- **INSTRUCTIONS TO FOLLOW**
From the first line of the data below, repeat each line exactly until you reach the line with "ATOM 1 N N ."; include that line too.

..............................

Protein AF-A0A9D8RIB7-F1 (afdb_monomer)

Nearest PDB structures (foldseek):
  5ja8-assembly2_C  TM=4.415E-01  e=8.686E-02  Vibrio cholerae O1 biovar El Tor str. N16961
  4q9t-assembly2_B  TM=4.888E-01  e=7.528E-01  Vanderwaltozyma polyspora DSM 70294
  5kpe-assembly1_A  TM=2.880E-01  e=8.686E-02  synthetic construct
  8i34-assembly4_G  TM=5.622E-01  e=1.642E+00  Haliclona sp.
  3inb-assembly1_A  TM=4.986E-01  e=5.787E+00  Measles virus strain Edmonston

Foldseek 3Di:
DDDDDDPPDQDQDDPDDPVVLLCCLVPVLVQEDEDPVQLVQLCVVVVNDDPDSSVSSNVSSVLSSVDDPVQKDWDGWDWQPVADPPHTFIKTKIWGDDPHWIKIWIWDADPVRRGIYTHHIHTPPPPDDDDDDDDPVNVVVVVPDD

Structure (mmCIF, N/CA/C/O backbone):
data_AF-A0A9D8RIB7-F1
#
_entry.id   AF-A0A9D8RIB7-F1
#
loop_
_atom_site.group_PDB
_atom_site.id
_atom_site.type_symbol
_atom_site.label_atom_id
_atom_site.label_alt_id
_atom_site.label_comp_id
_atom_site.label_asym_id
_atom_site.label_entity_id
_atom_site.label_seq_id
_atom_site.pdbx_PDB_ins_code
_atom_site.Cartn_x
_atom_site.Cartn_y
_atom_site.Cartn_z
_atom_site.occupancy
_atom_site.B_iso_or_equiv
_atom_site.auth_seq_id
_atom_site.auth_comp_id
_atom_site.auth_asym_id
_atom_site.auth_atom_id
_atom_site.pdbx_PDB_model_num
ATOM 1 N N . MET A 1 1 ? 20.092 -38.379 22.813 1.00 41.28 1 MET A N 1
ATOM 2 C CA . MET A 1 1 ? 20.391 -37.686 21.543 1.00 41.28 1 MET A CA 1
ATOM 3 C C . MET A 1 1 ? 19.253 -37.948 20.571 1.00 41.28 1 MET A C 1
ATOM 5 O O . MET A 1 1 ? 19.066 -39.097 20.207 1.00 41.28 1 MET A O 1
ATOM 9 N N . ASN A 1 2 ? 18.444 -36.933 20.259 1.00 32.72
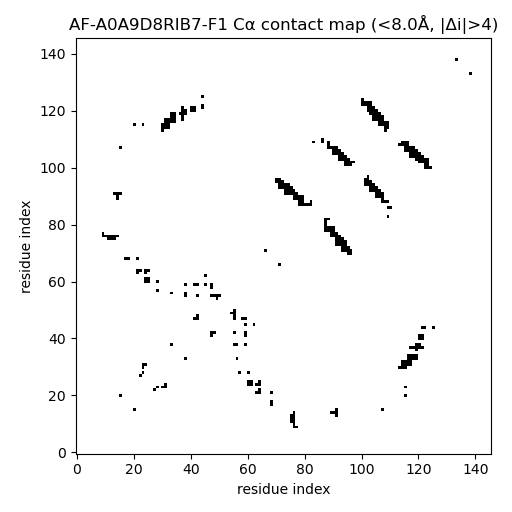 2 ASN A N 1
ATOM 10 C CA . ASN A 1 2 ? 18.199 -36.457 18.890 1.00 32.72 2 ASN A CA 1
ATOM 11 C C . ASN A 1 2 ? 17.179 -3
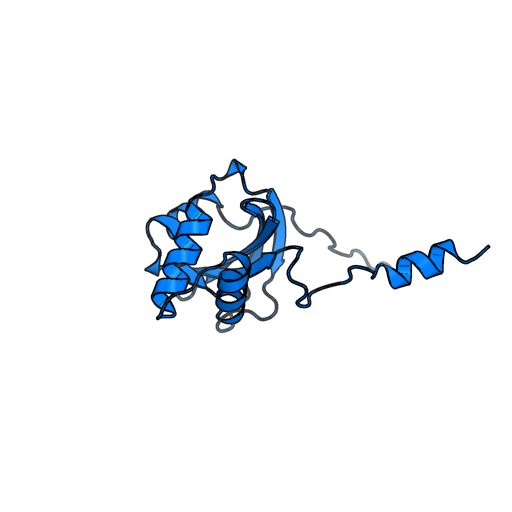5.313 18.933 1.00 32.72 2 ASN A C 1
ATOM 13 O O . ASN A 1 2 ? 15.968 -35.509 18.927 1.00 32.72 2 ASN A O 1
ATOM 17 N N . THR A 1 3 ? 17.720 -34.102 19.010 1.00 43.56 3 THR A N 1
ATOM 18 C CA . THR A 1 3 ? 17.069 -32.843 18.666 1.00 43.56 3 THR A CA 1
ATOM 19 C C . THR A 1 3 ? 16.885 -32.790 17.150 1.00 43.56 3 THR A C 1
ATOM 21 O O . THR A 1 3 ? 17.830 -32.511 16.422 1.00 43.56 3 THR A O 1
ATOM 24 N N . ASN A 1 4 ? 15.669 -33.054 16.682 1.00 41.12 4 ASN A N 1
ATOM 25 C CA . ASN A 1 4 ? 15.206 -32.770 15.322 1.00 41.12 4 ASN A CA 1
ATOM 26 C C . ASN A 1 4 ? 13.962 -31.887 15.475 1.00 41.12 4 ASN A C 1
ATOM 28 O O . ASN A 1 4 ? 13.106 -32.200 16.289 1.00 41.12 4 ASN A O 1
ATOM 32 N N . GLN A 1 5 ? 13.750 -30.785 14.776 1.00 39.44 5 GLN A N 1
ATOM 33 C CA . GLN A 1 5 ? 14.428 -30.183 13.642 1.00 39.44 5 GLN A CA 1
ATOM 34 C C . GLN A 1 5 ? 13.912 -28.740 13.593 1.00 39.44 5 GLN A C 1
ATOM 36 O O . GLN A 1 5 ? 12.727 -28.476 13.793 1.00 39.44 5 GLN A O 1
ATOM 41 N N . ILE A 1 6 ? 14.827 -27.814 13.343 1.00 48.09 6 ILE A N 1
ATOM 42 C CA . ILE A 1 6 ? 14.585 -26.393 13.116 1.00 48.09 6 ILE A CA 1
ATOM 43 C C . ILE A 1 6 ? 13.604 -26.252 11.940 1.00 48.09 6 ILE A C 1
ATOM 45 O O . ILE A 1 6 ? 13.969 -26.534 10.801 1.00 48.09 6 ILE A O 1
ATOM 49 N N . GLN A 1 7 ? 12.369 -25.801 12.189 1.00 37.47 7 GLN A N 1
ATOM 50 C CA . GLN A 1 7 ? 11.461 -25.347 11.127 1.00 37.47 7 GLN A CA 1
ATOM 51 C C . GLN A 1 7 ? 11.884 -23.950 10.656 1.00 37.47 7 GLN A C 1
ATOM 53 O O . GLN A 1 7 ? 11.237 -22.937 10.904 1.00 37.47 7 GLN A O 1
ATOM 58 N N . GLY A 1 8 ? 13.029 -23.910 9.981 1.00 40.84 8 GLY A N 1
ATOM 59 C CA . GLY A 1 8 ? 13.456 -22.803 9.141 1.00 40.84 8 GLY A CA 1
ATOM 60 C C . GLY A 1 8 ? 12.921 -23.025 7.733 1.00 40.84 8 GLY A C 1
ATOM 61 O O . GLY A 1 8 ? 13.624 -23.551 6.882 1.00 40.84 8 GLY A O 1
ATOM 62 N N . ALA A 1 9 ? 11.670 -22.648 7.493 1.00 40.25 9 ALA A N 1
ATOM 63 C CA . ALA A 1 9 ? 11.104 -22.559 6.152 1.00 40.25 9 ALA A CA 1
ATOM 64 C C . ALA A 1 9 ? 10.085 -21.418 6.147 1.00 40.25 9 ALA A C 1
ATOM 66 O O . ALA A 1 9 ? 8.880 -21.635 6.242 1.00 40.25 9 ALA A O 1
ATOM 67 N N . GLY A 1 10 ? 10.584 -20.178 6.099 1.00 46.03 10 GLY A N 1
ATOM 68 C CA . GLY A 1 10 ? 9.742 -19.021 5.813 1.00 46.03 10 GLY A CA 1
ATOM 69 C C . GLY A 1 10 ? 9.033 -19.270 4.487 1.00 46.03 10 GLY A C 1
ATOM 70 O O . GLY A 1 10 ? 9.671 -19.342 3.437 1.00 46.03 10 GLY A O 1
ATOM 71 N N . THR A 1 11 ? 7.725 -19.486 4.544 1.00 47.47 11 THR A N 1
ATOM 72 C CA . THR A 1 11 ? 6.888 -19.741 3.379 1.00 47.47 11 THR A CA 1
ATOM 73 C C . THR A 1 11 ? 7.015 -18.572 2.409 1.00 47.47 11 THR A C 1
ATOM 75 O O . THR A 1 11 ? 6.567 -17.467 2.703 1.00 47.47 11 THR A O 1
ATOM 78 N N . ARG A 1 12 ? 7.587 -18.811 1.222 1.00 58.78 12 ARG A N 1
ATOM 79 C CA . ARG A 1 12 ? 7.540 -17.891 0.068 1.00 58.78 12 ARG A CA 1
ATOM 80 C C . ARG A 1 12 ? 6.133 -17.844 -0.552 1.00 58.78 12 ARG A C 1
ATOM 82 O O . ARG A 1 12 ? 5.988 -17.872 -1.768 1.00 58.78 12 ARG A O 1
ATOM 89 N N . LYS A 1 13 ? 5.088 -17.873 0.271 1.00 84.31 13 LYS A N 1
ATOM 90 C CA . LYS A 1 13 ? 3.702 -17.881 -0.181 1.00 84.31 13 LYS A CA 1
ATOM 91 C C . LYS A 1 13 ? 3.035 -16.615 0.326 1.00 84.31 13 LYS A C 1
ATOM 93 O O . LYS A 1 13 ? 2.945 -16.437 1.536 1.00 84.31 13 LYS A O 1
ATOM 98 N N . LYS A 1 14 ? 2.555 -15.813 -0.623 1.00 91.81 14 LYS A N 1
ATOM 99 C CA . LYS A 1 14 ? 1.707 -14.643 -0.395 1.00 91.81 14 LYS A CA 1
ATOM 100 C C . LYS A 1 14 ? 0.521 -15.043 0.486 1.00 91.81 14 LYS A C 1
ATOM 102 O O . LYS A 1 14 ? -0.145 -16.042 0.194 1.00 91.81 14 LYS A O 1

..............................

- **WRITTEN RESPONSE**
Protein AF-A0A9D8RIB7-F1 (afdb_monomer)

Nearest PDB structures (foldseek):
  5ja8-assembly2_C  TM=4.415E-01  e=8.686E-02  Vibrio cholerae O1 biovar El Tor str. N16961
  4q9t-assembly2_B  TM=4.888E-01  e=7.528E-01  Vanderwaltozyma polyspora DSM 70294
  5kpe-assembly1_A  TM=2.880E-01  e=8.686E-02  synthetic construct
  8i34-assembly4_G  TM=5.622E-01  e=1.642E+00  Haliclona sp.
  3inb-assembly1_A  TM=4.986E-01  e=5.787E+00  Measles virus strain Edmonston

Foldseek 3Di:
DDDDDDPPDQDQDDPDDPVVLLCCLVPVLVQEDEDPVQLVQLCVVVVNDDPDSSVSSNVSSVLSSVDDPVQKDWDGWDWQPVADPPHTFIKTKIWGDDPHWIKIWIWDADPVRRGIYTHHIHTPPPPDDDDDDDDPVNVVVVVPDD

Structure (mmCIF, N/CA/C/O backbone):
data_AF-A0A9D8RIB7-F1
#
_entry.id   AF-A0A9D8RIB7-F1
#
loop_
_atom_site.group_PDB
_atom_site.id
_atom_site.type_symbol
_atom_site.label_atom_id
_atom_site.label_alt_id
_atom_site.label_comp_id
_atom_site.label_asym_id
_atom_site.label_entity_id
_atom_site.label_seq_id
_atom_site.pdbx_PDB_ins_code
_atom_site.Cartn_x
_atom_site.Cartn_y
_atom_site.Cartn_z
_atom_site.occupancy
_atom_site.B_iso_or_equiv
_atom_site.auth_seq_id
_atom_site.auth_comp_id
_atom_site.auth_asym_id
_atom_site.auth_atom_id
_atom_site.pdbx_PDB_model_num
ATOM 1 N N . MET A 1 1 ? 20.092 -38.379 22.813 1.00 41.28 1 MET A N 1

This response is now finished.